- Born: 1947 (age 78–79) New York, NY, US
- Education: Brooklyn College
- Alma mater: High School of Music & Art
- Known for: Illustration, puppet-making

= Susan Simensky Bietila =

American artist

Susan (Sue) Simensky Bietila (b. 1947 in New York) is a Milwaukee-based artist whose protest art includes art and illustration for underground newspapers (including RAT and The Guardian) as well as giant street puppets.

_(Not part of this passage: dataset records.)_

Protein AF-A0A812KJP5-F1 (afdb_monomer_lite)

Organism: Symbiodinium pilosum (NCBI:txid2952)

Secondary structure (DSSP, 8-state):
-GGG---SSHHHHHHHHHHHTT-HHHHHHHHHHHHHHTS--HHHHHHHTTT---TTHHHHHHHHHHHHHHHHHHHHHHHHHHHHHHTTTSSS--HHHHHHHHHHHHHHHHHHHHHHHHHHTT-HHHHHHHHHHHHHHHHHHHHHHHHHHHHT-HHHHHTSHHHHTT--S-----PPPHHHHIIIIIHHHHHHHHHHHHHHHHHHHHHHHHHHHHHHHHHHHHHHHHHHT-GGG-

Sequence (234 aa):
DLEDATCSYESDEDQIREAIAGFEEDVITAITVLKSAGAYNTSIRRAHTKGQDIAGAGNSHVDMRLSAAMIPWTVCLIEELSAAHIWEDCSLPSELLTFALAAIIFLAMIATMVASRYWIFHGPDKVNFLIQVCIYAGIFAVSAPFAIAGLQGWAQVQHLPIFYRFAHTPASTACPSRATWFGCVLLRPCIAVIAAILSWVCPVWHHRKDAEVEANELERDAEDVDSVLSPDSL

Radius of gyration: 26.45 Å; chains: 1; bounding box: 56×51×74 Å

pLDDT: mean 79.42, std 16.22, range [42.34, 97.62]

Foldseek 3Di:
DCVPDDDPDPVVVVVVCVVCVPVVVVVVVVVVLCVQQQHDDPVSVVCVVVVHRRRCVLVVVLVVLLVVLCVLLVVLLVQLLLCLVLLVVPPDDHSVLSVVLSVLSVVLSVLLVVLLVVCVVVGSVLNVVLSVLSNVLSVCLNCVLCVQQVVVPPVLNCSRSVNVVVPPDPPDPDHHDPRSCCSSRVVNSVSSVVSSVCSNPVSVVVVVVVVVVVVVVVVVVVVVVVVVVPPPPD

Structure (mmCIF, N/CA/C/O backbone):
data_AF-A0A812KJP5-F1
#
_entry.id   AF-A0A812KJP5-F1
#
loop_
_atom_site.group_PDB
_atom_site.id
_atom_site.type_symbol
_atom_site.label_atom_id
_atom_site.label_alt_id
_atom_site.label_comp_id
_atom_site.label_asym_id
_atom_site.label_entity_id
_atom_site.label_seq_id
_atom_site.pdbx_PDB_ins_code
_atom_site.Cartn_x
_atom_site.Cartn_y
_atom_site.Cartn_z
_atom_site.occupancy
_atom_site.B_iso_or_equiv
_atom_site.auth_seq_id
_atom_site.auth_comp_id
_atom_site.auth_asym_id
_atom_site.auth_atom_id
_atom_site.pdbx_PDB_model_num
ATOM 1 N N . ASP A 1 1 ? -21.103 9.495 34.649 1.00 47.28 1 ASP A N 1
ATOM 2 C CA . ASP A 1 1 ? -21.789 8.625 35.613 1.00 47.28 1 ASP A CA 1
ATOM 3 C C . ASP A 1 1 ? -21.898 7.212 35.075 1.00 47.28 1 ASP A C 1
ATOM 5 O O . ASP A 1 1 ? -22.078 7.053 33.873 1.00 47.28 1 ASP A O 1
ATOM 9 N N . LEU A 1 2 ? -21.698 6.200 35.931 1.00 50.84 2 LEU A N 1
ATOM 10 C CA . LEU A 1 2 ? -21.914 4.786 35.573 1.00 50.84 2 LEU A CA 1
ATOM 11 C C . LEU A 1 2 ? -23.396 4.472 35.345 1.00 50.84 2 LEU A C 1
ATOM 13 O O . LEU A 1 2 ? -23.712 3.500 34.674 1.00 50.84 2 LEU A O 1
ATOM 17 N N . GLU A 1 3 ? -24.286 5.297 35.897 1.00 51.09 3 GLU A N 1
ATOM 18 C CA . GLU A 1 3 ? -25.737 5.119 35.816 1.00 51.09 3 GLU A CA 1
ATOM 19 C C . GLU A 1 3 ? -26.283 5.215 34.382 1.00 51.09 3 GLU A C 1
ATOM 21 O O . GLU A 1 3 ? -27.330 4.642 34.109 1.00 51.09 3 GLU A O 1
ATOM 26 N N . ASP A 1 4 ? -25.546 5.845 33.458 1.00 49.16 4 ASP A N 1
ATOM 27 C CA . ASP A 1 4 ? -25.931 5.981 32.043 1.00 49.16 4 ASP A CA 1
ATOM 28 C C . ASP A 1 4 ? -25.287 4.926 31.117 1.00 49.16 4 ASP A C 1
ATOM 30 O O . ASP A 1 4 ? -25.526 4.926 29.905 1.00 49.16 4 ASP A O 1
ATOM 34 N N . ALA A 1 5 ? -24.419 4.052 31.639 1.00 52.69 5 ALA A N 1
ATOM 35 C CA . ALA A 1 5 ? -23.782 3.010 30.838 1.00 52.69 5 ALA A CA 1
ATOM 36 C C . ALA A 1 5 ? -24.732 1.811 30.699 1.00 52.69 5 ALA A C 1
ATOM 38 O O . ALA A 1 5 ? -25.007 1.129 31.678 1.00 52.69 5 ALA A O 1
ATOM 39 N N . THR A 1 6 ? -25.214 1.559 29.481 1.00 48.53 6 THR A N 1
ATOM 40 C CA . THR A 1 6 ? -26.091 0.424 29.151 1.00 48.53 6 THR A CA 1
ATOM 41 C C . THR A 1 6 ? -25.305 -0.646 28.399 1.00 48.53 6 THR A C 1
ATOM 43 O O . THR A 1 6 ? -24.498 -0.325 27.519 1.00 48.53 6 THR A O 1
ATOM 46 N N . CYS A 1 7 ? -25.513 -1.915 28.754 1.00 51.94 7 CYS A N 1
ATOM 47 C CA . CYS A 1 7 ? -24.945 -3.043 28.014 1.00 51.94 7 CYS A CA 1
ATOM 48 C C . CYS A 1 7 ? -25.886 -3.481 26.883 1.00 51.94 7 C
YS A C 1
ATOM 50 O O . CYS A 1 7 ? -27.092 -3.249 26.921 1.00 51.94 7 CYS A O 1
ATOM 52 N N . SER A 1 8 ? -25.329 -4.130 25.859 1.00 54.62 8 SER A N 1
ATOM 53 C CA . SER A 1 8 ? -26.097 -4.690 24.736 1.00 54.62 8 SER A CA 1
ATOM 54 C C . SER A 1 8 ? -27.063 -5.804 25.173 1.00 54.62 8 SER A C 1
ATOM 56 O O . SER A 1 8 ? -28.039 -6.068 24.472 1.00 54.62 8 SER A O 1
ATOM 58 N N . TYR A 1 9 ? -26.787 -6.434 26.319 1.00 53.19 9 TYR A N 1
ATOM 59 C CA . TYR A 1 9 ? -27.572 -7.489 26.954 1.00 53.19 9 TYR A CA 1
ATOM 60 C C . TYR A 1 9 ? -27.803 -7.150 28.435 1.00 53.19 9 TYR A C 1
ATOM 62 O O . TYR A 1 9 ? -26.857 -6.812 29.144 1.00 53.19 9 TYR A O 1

She became active as a student in the mid-1960s, when she joined with members of the Women's International Terrorist Conspiracy from Hell (W.I.T.C.H.) to protest a bridal fashion show in New York City; this experience was Bietila's introduction to the power of art and art-making as a political force, and she chronicles the experience in a comic that is available in the This is an Emergency! print portfolio published by Justseeds, as well as on her blog. She has also worked in puppet-making, constructing giant puppets for demonstrations related to Latin American Solidarity.

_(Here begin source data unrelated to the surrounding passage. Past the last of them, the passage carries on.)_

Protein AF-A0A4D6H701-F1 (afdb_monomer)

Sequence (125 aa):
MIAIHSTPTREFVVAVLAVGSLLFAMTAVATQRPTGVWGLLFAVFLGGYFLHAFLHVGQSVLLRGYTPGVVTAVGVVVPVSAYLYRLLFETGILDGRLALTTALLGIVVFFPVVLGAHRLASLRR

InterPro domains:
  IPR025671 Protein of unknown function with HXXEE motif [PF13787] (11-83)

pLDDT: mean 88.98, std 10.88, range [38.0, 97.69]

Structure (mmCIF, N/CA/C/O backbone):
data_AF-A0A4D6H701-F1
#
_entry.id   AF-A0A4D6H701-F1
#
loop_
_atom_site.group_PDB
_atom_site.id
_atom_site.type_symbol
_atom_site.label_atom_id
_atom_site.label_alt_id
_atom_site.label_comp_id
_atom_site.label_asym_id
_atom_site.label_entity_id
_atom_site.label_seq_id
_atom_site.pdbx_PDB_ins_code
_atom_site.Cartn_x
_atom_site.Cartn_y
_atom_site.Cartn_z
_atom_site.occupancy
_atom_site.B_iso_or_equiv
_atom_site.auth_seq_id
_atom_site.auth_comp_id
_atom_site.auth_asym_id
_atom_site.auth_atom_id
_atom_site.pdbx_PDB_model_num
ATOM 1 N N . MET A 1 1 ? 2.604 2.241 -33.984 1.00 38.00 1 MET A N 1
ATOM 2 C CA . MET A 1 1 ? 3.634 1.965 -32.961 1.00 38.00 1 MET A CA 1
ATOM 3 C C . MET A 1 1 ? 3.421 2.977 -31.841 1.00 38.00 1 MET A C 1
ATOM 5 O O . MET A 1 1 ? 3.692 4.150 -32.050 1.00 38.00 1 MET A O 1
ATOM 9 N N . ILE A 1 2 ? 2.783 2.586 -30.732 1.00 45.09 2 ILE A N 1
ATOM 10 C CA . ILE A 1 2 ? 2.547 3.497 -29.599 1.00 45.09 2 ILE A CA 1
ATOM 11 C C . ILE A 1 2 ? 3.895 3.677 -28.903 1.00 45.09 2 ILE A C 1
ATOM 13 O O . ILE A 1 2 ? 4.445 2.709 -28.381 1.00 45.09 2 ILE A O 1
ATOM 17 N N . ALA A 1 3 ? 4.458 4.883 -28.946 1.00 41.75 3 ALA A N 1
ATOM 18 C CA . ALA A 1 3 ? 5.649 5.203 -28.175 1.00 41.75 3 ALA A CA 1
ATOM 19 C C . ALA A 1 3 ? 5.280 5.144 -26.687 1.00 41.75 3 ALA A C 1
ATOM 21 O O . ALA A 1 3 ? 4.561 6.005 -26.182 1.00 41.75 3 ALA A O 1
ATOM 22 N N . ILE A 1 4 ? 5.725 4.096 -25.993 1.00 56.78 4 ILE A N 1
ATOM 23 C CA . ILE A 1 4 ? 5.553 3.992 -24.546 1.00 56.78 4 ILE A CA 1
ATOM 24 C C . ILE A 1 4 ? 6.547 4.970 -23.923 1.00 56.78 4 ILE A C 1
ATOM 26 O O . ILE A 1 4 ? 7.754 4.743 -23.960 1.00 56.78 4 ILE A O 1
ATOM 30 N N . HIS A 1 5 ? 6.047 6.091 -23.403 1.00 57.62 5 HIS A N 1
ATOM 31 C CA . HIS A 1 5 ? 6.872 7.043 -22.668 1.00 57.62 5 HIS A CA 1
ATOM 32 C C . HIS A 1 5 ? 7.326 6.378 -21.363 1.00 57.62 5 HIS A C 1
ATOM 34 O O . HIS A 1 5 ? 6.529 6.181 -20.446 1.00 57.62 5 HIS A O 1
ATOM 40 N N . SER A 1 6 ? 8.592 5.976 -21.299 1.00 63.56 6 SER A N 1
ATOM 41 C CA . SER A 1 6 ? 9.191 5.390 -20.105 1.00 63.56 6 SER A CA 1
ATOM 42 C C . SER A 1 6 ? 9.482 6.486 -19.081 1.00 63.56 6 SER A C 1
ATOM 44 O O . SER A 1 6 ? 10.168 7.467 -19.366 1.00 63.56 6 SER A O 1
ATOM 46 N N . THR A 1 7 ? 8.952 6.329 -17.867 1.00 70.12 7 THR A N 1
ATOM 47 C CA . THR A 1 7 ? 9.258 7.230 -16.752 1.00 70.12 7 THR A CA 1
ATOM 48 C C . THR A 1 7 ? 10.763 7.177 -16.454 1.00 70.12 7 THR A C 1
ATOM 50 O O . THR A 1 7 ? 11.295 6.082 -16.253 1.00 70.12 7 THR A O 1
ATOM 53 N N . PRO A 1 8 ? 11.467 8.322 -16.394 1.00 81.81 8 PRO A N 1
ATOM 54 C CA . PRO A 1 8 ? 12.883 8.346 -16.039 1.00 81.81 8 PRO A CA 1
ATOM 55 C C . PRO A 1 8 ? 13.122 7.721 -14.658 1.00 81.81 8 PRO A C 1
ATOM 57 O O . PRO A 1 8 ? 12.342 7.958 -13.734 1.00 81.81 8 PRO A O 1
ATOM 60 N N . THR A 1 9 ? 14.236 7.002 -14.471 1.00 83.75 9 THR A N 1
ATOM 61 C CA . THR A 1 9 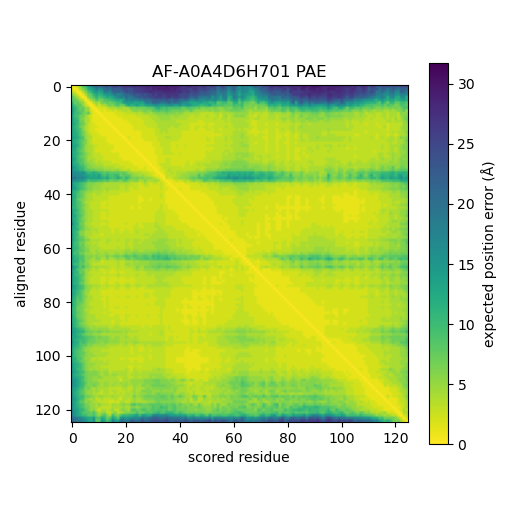? 14.575 6.326 -13.199 1.00 83.75 9 THR A CA 1
ATOM 62 C C . THR A 1 9 ? 14.470 7.257 -11.993 1.00 83.75 9 THR A C 1
ATOM 64 O O . THR A 1 9 ? 13.937 6.877 -10.956 1.00 83.75 9 THR A O 1
ATOM 67 N N . ARG A 1 10 ? 14.919 8.509 -12.131 1.00 83.94 10 ARG A N 1
ATOM 68 C CA . ARG A 1 10 ? 14.830 9.510 -11.062 1.00 83.94 10 ARG A CA 1
ATOM 69 C C . ARG A 1 10 ? 13.389 9.883 -10.718 1.00 83.94 10 ARG A C 1
ATOM 71 O O . ARG A 1 10 ? 13.073 10.024 -9.542 1.00 83.94 10 ARG A O 1
ATOM 78 N N . GLU A 1 11 ? 12.531 10.053 -11.721 1.00 84.88 11 GLU A N 1
ATOM 79 C CA . GLU A 1 11 ? 11.121 10.389 -11.502 1.00 84.88 11 GLU A CA 1
ATOM 80 C C . GLU A 1 11 ? 10.412 9.237 -10.773 1.00 84.88 11 GLU A C 1
ATOM 82 O O . GLU A 1 11 ? 9.710 9.463 -9.789 1.00 84.88 11 GLU A O 1
ATOM 87 N N . PHE A 1 12 ? 10.698 7.996 -11.177 1.00 85.50 12 PHE A N 1
ATOM 88 C CA . PHE A 1 12 ? 10.212 6.801 -10.492 1.00 85.50 12 PHE A CA 1
ATOM 89 C C . PHE A 1 12 ? 10.689 6.726 -9.033 1.00 85.50 12 PHE A C 1
ATOM 91 O O . PHE A 1 12 ? 9.869 6.554 -8.135 1.00 85.50 12 PHE A O 1
ATOM 98 N N . VAL A 1 13 ? 11.989 6.912 -8.774 1.00 88.56 13 VAL A N 1
ATOM 99 C CA . VAL A 1 13 ? 12.546 6.879 -7.409 1.00 88.56 13 VAL A CA 1
ATOM 100 C C . VAL A 1 13 ? 11.895 7.939 -6.521 1.00 88.56 13 VAL A C 1
ATOM 102 O O . VAL A 1 13 ? 11.491 7.632 -5.403 1.00 88.56 13 VAL A O 1
ATOM 105 N N . VAL A 1 14 ? 11.740 9.173 -7.014 1.00 88.75 14 VAL A N 1
ATOM 106 C CA . VAL A 1 14 ? 11.089 10.247 -6.247 1.00 88.75 14 VAL A CA 1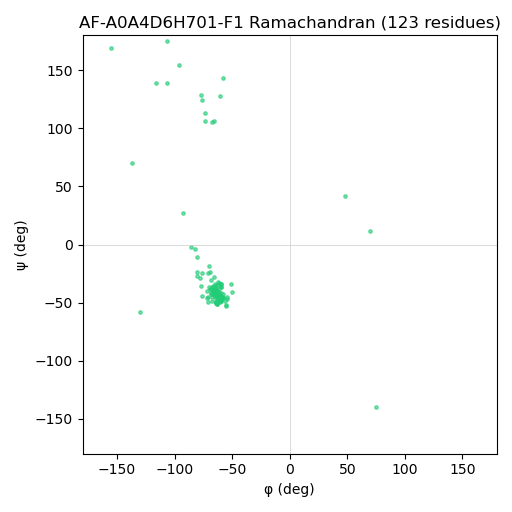
ATOM 107 C C . VAL A 1 14 ? 9.626 9.911 -5.957 1.00 88.75 14 VAL A C 1
ATOM 109 O O . VAL A 1 14 ? 9.182 10.117 -4.829 1.00 88.75 14 VAL A O 1
ATOM 112 N N . ALA A 1 15 ? 8.887 9.360 -6.924 1.00 88.12 15 ALA A N 1
ATOM 113 C CA . ALA A 1 15 ? 7.498 8.956 -6.718 1.00 88.12 15 ALA A CA 1
ATOM 114 C C . ALA A 1 15 ? 7.373 7.833 -5.672 1.00 88.12 15 ALA A C 1
ATOM 116 O O . ALA A 1 15 ? 6.556 7.936 -4.758 1.00 88.12 15 ALA A O 1
ATOM 117 N N . VAL A 1 16 ? 8.221 6.800 -5.750 1.00 89.00 16 VAL A N 1
ATOM 118 C CA . VAL A 1 16 ? 8.244 5.693 -4.777 1.00 89.00 16 VAL A CA 1
ATOM 119 C C . VAL A 1 16 ? 8.573 6.198 -3.376 1.00 89.00 16 VAL A C 1
ATOM 121 O O . VAL A 1 16 ? 7.889 5.827 -2.425 1.00 89.00 16 VAL A O 1
ATOM 124 N N . LEU A 1 17 ? 9.578 7.068 -3.243 1.00 90.94 17 LEU A N 1
ATOM 125 C CA . LEU A 1 17 ? 9.934 7.662 -1.957 1.00 90.94 17 LEU A CA 1
ATOM 126 C C . LEU A 1 17 ? 8.794 8.517 -1.404 1.00 90.94 17 LEU A C 1
ATOM 128 O O . LEU A 1 17 ? 8.441 8.358 -0.244 1.00 90.94 17 LEU A O 1
ATOM 132 N N . ALA A 1 18 ? 8.171 9.368 -2.222 1.00 90.25 18 ALA A N 1
ATOM 133 C CA . ALA A 1 18 ? 7.070 10.221 -1.781 1.00 90.25 18 ALA A CA 1
ATOM 134 C C . ALA A 1 18 ? 5.881 9.400 -1.255 1.00 90.25 18 ALA A C 1
ATOM 136 O O . ALA A 1 18 ? 5.377 9.650 -0.160 1.00 90.25 18 ALA A O 1
ATOM 137 N N . VAL A 1 19 ? 5.462 8.387 -2.014 1.00 90.75 19 VAL A N 1
ATOM 138 C CA . VAL A 1 19 ? 4.345 7.516 -1.640 1.00 90.75 19 VAL A CA 1
ATOM 139 C C . VAL A 1 19 ? 4.699 6.641 -0.430 1.00 90.75 19 VAL A C 1
ATOM 141 O O . VAL A 1 19 ? 3.888 6.500 0.485 1.00 90.75 19 VAL A O 1
ATOM 144 N N . GLY A 1 20 ? 5.914 6.089 -0.384 1.00 90.06 20 GLY A N 1
ATOM 145 C CA . GLY A 1 20 ? 6.397 5.297 0.748 1.00 90.06 20 GLY A CA 1
ATOM 146 C C . GLY A 1 20 ? 6.493 6.116 2.037 1.00 90.06 20 GLY A C 1
ATOM 147 O O . GLY A 1 20 ? 6.030 5.670 3.085 1.00 90.06 20 GLY A O 1
ATOM 148 N N . SER A 1 21 ? 7.015 7.344 1.964 1.00 92.25 21 SER A N 1
ATOM 149 C CA . SER A 1 21 ? 7.071 8.271 3.099 1.00 92.25 21 SER A CA 1
ATOM 150 C C . SER A 1 21 ? 5.683 8.663 3.596 1.00 92.25 21 SER A C 1
ATOM 152 O O . SER A 1 21 ? 5.485 8.742 4.806 1.00 92.25 21 SER A O 1
ATOM 154 N N . LEU A 1 22 ? 4.711 8.863 2.700 1.00 91.19 22 LEU A N 1
ATOM 155 C CA . LEU A 1 22 ? 3.325 9.116 3.094 1.00 91.19 22 LEU A CA 1
ATOM 156 C C . LEU A 1 22 ? 2.749 7.942 3.893 1.00 91.19 22 LEU A C 1
ATOM 158 O O . LEU A 1 22 ? 2.166 8.157 4.955 1.00 91.19 22 LEU A O 1
ATOM 162 N N . LEU A 1 23 ? 2.929 6.705 3.419 1.00 91.62 23 LEU A N 1
ATOM 163 C CA . LEU A 1 23 ? 2.432 5.533 4.139 1.00 91.62 23 LEU A CA 1
ATOM 164 C C . LEU A 1 23 ? 3.148 5.348 5.482 1.00 91.62 23 LEU A C 1
ATOM 166 O O . LEU A 1 23 ? 2.505 5.029 6.482 1.00 91.62 23 LEU A O 1
ATOM 170 N N . PHE A 1 24 ? 4.456 5.602 5.531 1.00 93.12 24 PHE A N 1
ATOM 171 C CA . PHE A 1 24 ? 5.226 5.569 6.772 1.00 93.12 24 PHE A CA 1
ATOM 172 C C . PHE A 1 24 ? 4.711 6.607 7.779 1.00 93.12 24 PHE A C 1
ATOM 174 O O . PHE A 1 24 ? 4.476 6.276 8.939 1.00 93.12 24 PHE A O 1
ATOM 181 N N . ALA A 1 25 ? 4.448 7.837 7.330 1.00 92.56 25 ALA A N 1
ATOM 182 C CA . ALA A 1 25 ? 3.863 8.884 8.163 1.00 92.56 25 ALA A CA 1
ATOM 183 C C . ALA A 1 25 ? 2.463 8.499 8.670 1.00 92.56 25 ALA A C 1
ATOM 185 O O . ALA A 1 25 ? 2.182 8.648 9.857 1.00 92.56 25 ALA A O 1
ATOM 186 N N . MET A 1 26 ? 1.607 7.937 7.810 1.00 91.38 26 MET A N 1
ATOM 187 C CA . MET A 1 26 ? 0.282 7.457 8.221 1.00 91.38 26 MET A CA 1
ATOM 188 C C . MET A 1 26 ? 0.370 6.307 9.221 1.00 91.38 26 MET A C 1
ATOM 190 O O . MET A 1 26 ? -0.391 6.282 10.184 1.00 91.38 26 MET A O 1
ATOM 194 N N . THR A 1 27 ? 1.334 5.403 9.047 1.00 91.62 27 THR A N 1
ATOM 195 C CA . THR A 1 27 ? 1.611 4.333 10.013 1.00 91.62 27 THR A CA 1
ATOM 196 C C . THR A 1 27 ? 2.012 4.922 11.362 1.00 91.62 27 THR A C 1
ATOM 198 O O . THR A 1 27 ? 1.457 4.534 12.382 1.00 91.62 27 THR A O 1
ATOM 201 N N . ALA A 1 28 ? 2.919 5.903 11.381 1.00 92.69 28 ALA A N 1
ATOM 202 C CA . ALA A 1 28 ? 3.370 6.554 12.610 1.00 92.69 28 ALA A CA 1
ATOM 203 C C . ALA A 1 28 ? 2.245 7.307 13.346 1.00 92.69 28 ALA A C 1
ATOM 205 O O . ALA A 1 28 ? 2.221 7.346 14.575 1.00 92.69 28 ALA A O 1
ATOM 206 N N . VAL A 1 29 ? 1.302 7.902 12.610 1.00 91.06 29 VAL A N 1
ATOM 207 C CA . VAL A 1 29 ? 0.114 8.548 13.192 1.00 91.06 29 VAL A CA 1
ATOM 208 C C . VAL A 1 29 ? -0.850 7.495 13.741 1.00 91.06 2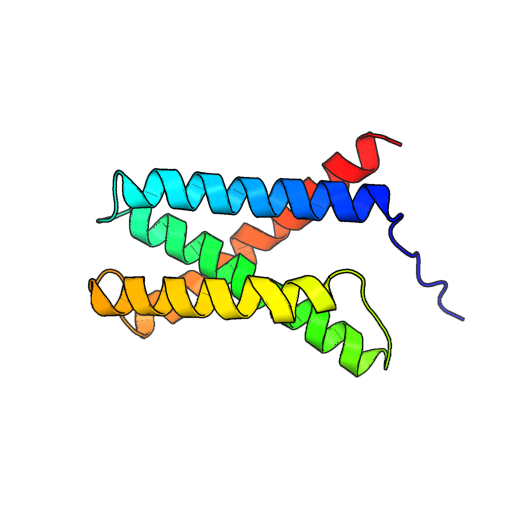9 VAL A C 1
ATOM 210 O O . VAL A 1 29 ? -1.337 7.626 14.865 1.00 91.06 29 VAL A O 1
ATOM 213 N N . ALA A 1 30 ? -1.099 6.432 12.974 1.00 90.06 30 ALA A N 1
ATOM 214 C CA . ALA A 1 30 ? -1.998 5.353 13.360 1.00 90.06 30 ALA A CA 1
ATOM 215 C C . ALA A 1 30 ? -1.486 4.584 14.583 1.00 90.06 30 ALA A C 1
ATOM 217 O O . ALA A 1 30 ? -2.280 4.224 15.438 1.00 90.06 30 ALA A O 1
ATOM 218 N N . THR A 1 31 ? -0.177 4.382 14.744 1.00 88.69 31 THR A N 1
ATOM 219 C CA . THR A 1 31 ? 0.362 3.709 15.939 1.00 88.69 31 THR A CA 1
ATOM 220 C C . THR A 1 31 ? 0.198 4.537 17.212 1.00 88.69 31 THR A C 1
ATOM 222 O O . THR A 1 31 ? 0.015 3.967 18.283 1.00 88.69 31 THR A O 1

As an illustrator and designer, Bietila continues to be involved with the collective that publishes WW3 Illustrated. Along with artist Nicolas Lampert, she curated Drawing Resistance, a traveling exhibition of political art that included many WW3 Illustrated artists.

As an artist and activist, Bietila was deeply involved with organizing against the Crandon Mine in Wisconsin in the late 1990s. Her participation in this work includes creation of signs for marches, giant puppets, as well as a series of tombstones that were placed in public locations and which included messages such as "R.I.P. Crandon Mine." These tombstones later became part of an art installation at the Riverwest Art Center in Milwaukee. Simensky then created a poster to celebrate the 28-year struggle to prevent the creation of this mine, as well as a 24-foot mural called "28 years of People Power," created as part of the Seeing Green art show.

Simensky is also active as a curator, including her collaboration on the exhibition "Carlos Cortéz and Allied Artists" at Walker's Point Center for the Arts. This exhibition highlights the work of revolutionary artist Carlos Cortez, as well as artists he influenced.